Lincolnville resident Judith Seraphin put up a Little Free Library last spring near her home on South Street – she got the idea from walking by another one on Dehaven Street. As Lincolnville’s Neighborhood Association President, Judith says she’s always looking for ways to connect with neighbors.
“There are so many smart, involved people living here. So many readers. It’s been a great fit. It brings neighbors together. Everyone loves it,” she says.
The library boxes can be purchased as a kit to assemble, but Judith opted for the ready-made version. The $250 price tag was well worth it, she says. She then had a handyman put up the post and secure it into the ground. Dimensions for most of the Little Free Libraries are 20” wide by 15” deep by 18” high.
Because it’s a relatively new concept, some are still unsure how it works. One day a woman was peeking into the box when Judith walked up. “She asked if it was okay if she took a book. I told her, of course! That’s what it’s for. Take a book; give a book, that’s what it’s about.”
The same way a good neighbor wouldn’t show up at a potluck supper empty-handed, it’s just the neighborly thing to do to contribute quality books for others to enjoy. But it’s not necessary to return the exact book you take.

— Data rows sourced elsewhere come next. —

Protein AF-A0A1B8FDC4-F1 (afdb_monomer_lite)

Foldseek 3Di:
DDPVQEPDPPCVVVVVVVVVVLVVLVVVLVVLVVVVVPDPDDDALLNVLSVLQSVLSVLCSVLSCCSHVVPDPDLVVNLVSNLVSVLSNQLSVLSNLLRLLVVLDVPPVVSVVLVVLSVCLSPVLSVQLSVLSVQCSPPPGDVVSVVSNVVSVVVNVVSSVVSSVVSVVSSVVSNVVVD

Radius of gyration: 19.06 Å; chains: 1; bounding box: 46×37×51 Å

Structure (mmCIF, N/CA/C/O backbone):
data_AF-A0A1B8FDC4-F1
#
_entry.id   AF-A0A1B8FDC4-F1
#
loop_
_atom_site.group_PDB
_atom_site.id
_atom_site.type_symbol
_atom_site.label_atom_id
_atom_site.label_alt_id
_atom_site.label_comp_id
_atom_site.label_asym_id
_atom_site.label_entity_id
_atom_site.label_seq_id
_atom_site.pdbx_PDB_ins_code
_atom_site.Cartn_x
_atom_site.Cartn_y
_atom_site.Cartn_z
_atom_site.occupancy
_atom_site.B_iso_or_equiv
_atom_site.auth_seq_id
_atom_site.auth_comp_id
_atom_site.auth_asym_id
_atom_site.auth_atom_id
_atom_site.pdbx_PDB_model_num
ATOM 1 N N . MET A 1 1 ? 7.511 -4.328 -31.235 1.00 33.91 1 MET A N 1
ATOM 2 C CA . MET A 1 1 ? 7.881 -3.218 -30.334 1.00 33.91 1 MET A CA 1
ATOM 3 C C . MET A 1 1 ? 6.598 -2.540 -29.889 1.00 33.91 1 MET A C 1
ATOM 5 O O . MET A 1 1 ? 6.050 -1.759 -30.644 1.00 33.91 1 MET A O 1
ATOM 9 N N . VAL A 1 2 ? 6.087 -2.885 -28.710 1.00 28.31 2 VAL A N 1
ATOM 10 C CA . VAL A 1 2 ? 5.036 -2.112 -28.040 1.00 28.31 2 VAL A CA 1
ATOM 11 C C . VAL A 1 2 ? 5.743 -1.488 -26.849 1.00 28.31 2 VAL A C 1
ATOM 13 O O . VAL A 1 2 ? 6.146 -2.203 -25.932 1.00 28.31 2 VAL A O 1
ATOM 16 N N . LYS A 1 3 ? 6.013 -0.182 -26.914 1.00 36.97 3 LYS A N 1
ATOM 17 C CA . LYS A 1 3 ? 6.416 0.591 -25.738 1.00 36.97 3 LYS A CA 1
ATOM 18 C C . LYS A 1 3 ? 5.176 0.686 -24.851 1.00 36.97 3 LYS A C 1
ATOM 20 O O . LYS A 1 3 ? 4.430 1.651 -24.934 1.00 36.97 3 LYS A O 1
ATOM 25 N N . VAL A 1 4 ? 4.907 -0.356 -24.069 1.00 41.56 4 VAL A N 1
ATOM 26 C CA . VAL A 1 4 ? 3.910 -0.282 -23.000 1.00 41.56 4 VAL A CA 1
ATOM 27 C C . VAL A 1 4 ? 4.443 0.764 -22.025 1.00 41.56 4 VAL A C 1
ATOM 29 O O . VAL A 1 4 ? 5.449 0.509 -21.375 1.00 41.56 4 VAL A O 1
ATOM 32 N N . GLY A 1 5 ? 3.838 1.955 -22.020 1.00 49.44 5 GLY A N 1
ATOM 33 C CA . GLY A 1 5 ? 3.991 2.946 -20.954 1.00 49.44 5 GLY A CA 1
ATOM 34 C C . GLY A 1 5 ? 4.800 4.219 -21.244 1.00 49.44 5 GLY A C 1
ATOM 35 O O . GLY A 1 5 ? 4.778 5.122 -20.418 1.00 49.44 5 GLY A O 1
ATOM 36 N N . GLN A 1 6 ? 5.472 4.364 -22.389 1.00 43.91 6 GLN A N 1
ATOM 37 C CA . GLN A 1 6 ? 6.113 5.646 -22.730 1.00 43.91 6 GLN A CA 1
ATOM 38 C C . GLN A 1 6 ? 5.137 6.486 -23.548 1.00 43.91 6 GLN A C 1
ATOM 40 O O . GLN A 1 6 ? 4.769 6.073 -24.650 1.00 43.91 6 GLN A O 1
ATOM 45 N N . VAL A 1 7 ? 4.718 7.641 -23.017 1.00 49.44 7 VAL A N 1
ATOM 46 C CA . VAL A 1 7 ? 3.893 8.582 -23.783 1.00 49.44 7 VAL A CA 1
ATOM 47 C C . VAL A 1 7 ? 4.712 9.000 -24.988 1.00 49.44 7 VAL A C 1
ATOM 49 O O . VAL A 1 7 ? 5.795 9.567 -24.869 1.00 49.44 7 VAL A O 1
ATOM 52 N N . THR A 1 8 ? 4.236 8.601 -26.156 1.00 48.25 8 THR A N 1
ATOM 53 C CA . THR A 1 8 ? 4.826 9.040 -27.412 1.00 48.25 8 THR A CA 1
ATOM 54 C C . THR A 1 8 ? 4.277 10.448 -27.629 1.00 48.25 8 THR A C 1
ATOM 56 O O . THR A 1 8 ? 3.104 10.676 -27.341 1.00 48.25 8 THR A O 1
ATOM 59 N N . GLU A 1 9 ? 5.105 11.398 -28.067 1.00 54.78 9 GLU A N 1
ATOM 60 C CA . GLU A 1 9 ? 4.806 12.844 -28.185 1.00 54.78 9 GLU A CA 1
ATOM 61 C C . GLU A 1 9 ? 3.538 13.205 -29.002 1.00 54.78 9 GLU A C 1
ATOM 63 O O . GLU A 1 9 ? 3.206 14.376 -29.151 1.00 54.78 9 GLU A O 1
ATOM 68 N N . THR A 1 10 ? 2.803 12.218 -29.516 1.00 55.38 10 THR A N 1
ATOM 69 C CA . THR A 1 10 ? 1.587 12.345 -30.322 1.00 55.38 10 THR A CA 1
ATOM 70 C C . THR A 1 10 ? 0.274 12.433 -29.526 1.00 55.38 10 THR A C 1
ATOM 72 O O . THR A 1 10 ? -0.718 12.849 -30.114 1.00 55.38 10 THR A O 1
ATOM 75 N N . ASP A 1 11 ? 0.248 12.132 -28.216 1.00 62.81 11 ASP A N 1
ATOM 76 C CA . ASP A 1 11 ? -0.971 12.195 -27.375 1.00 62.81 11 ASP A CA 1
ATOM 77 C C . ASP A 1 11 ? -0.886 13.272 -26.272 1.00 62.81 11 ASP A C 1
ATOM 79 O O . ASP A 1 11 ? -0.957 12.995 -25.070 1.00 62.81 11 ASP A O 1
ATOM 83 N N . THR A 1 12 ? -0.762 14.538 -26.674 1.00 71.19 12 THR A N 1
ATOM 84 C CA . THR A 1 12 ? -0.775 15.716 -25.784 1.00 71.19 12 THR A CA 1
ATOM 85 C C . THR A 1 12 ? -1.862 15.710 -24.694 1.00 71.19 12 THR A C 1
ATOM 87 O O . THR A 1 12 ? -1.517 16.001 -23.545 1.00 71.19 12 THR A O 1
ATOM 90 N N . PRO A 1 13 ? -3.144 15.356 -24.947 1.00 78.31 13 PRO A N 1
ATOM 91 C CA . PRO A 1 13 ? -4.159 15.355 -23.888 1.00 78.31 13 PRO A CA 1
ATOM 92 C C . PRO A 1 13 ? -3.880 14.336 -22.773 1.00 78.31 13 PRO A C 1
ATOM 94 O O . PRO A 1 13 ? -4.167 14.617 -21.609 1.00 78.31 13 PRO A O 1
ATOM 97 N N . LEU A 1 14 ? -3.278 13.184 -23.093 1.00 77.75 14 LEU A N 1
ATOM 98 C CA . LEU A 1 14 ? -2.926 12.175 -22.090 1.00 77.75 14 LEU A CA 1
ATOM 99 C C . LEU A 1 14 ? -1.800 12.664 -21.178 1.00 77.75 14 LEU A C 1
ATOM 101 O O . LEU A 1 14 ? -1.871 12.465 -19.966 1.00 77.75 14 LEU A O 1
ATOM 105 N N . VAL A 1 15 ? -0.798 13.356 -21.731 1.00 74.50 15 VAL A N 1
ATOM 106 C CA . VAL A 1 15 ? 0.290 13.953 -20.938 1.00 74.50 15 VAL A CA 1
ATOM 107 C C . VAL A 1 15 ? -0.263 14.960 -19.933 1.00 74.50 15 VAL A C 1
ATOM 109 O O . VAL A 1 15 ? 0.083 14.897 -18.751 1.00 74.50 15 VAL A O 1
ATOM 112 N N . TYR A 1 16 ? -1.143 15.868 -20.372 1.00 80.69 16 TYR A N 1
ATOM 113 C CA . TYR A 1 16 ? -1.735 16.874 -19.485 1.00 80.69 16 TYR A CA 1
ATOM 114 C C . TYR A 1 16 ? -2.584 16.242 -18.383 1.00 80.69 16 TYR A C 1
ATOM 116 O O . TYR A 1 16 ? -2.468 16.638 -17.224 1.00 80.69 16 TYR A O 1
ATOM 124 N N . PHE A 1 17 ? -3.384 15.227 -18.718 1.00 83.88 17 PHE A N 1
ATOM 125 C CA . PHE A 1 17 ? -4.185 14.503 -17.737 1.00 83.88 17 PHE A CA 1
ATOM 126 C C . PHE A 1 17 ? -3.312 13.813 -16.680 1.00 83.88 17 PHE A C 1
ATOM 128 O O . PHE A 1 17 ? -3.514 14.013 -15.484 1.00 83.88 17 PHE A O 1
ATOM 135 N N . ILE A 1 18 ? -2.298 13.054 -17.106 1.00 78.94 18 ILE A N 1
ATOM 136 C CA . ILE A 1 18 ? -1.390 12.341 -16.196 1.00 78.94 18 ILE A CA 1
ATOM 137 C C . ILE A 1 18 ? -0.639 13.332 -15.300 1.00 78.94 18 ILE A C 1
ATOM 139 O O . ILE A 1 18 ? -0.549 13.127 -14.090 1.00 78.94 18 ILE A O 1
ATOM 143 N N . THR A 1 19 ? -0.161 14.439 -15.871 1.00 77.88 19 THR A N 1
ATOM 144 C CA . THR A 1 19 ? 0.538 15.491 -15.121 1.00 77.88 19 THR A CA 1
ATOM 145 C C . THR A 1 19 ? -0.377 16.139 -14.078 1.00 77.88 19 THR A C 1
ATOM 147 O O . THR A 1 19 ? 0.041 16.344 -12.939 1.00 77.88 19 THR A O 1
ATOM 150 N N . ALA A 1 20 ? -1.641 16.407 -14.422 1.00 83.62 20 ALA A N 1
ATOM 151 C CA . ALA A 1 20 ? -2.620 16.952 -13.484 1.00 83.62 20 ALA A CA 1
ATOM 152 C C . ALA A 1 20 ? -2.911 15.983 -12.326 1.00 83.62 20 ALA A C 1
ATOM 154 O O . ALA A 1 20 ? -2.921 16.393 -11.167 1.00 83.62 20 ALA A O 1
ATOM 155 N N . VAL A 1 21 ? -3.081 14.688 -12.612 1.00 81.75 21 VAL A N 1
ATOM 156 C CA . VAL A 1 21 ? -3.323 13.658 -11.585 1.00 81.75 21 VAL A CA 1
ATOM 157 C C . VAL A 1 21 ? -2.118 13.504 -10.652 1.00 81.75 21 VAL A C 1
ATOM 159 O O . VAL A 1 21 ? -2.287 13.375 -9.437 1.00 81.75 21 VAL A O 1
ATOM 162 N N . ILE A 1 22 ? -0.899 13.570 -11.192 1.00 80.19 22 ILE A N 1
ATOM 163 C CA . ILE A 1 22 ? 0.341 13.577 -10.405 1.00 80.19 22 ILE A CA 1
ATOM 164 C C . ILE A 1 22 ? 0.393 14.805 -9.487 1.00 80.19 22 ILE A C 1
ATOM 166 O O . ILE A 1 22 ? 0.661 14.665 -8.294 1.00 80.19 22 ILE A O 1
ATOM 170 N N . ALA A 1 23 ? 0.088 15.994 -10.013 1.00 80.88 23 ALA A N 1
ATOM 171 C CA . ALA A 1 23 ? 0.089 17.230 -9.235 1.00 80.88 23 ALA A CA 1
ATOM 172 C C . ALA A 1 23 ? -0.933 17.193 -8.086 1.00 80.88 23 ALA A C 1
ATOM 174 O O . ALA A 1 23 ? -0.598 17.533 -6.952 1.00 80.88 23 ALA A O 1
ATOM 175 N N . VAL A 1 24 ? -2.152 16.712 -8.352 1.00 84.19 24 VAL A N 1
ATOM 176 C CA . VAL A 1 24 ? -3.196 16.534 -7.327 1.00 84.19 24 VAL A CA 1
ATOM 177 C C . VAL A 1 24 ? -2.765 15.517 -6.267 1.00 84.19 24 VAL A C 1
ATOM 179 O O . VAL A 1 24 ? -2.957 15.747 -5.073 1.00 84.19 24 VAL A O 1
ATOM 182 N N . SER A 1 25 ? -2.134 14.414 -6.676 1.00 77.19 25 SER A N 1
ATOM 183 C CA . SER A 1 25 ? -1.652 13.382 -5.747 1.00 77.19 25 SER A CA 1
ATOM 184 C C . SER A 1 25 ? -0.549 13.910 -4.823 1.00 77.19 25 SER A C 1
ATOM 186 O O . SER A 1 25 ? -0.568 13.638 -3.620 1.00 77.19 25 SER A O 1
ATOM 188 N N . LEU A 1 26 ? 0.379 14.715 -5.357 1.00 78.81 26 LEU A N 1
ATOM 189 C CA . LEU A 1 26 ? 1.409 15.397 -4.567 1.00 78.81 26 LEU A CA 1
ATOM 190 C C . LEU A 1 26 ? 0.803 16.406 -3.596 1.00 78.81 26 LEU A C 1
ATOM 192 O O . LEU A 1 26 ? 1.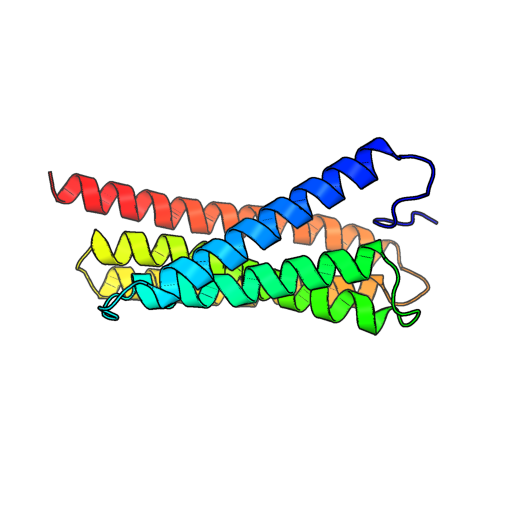200 16.427 -2.433 1.00 78.81 26 LEU A O 1
ATOM 196 N N . TYR A 1 27 ? -0.169 17.203 -4.047 1.00 82.06 27 TYR A N 1
ATOM 197 C CA . TYR A 1 27 ? -0.866 18.155 -3.185 1.00 82.06 27 TYR A CA 1
ATOM 198 C C . TYR A 1 27 ? -1.522 17.449 -1.993 1.00 82.06 27 TYR A C 1
ATOM 200 O O . TYR A 1 27 ? -1.261 17.819 -0.852 1.00 82.06 27 TYR A O 1
ATOM 208 N N . ASN A 1 28 ? -2.270 16.370 -2.241 1.00 81.25 28 ASN A N 1
ATOM 209 C CA . ASN A 1 28 ? -2.926 15.584 -1.194 1.00 81.25 28 ASN A CA 1
ATOM 210 C C . ASN A 1 28 ? -1.915 14.973 -0.198 1.00 81.25 28 ASN A C 1
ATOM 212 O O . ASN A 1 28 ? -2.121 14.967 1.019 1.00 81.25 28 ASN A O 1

Judith checks the box regularly, weeding out the worn and torn and those that haven’t captured anyone’s interest in a while. She refreshes the inventory with books she finds at yard sales and thrift shops, too. Judith also makes sure there are books that appeal to teens, hoping students will use the library.
A man recently told her how pleased he was to find ‘Moby Dick’ in her library. It inspired him to reread the classic. “I think having a good variety exposes someone to a book they may not have taken the trouble to find in a public library or a book store. They’ll take it from here because it’s so easy.”
“It’s just been an incredibly positive experience,” she adds.
The organization has some guidelines to insure the integrity of the trademarked name. When putting up a Little Free Library, it’s necessary to register for an official charter sign and number so the location can be listed on the website. There is a nominal one-time registration fee, too.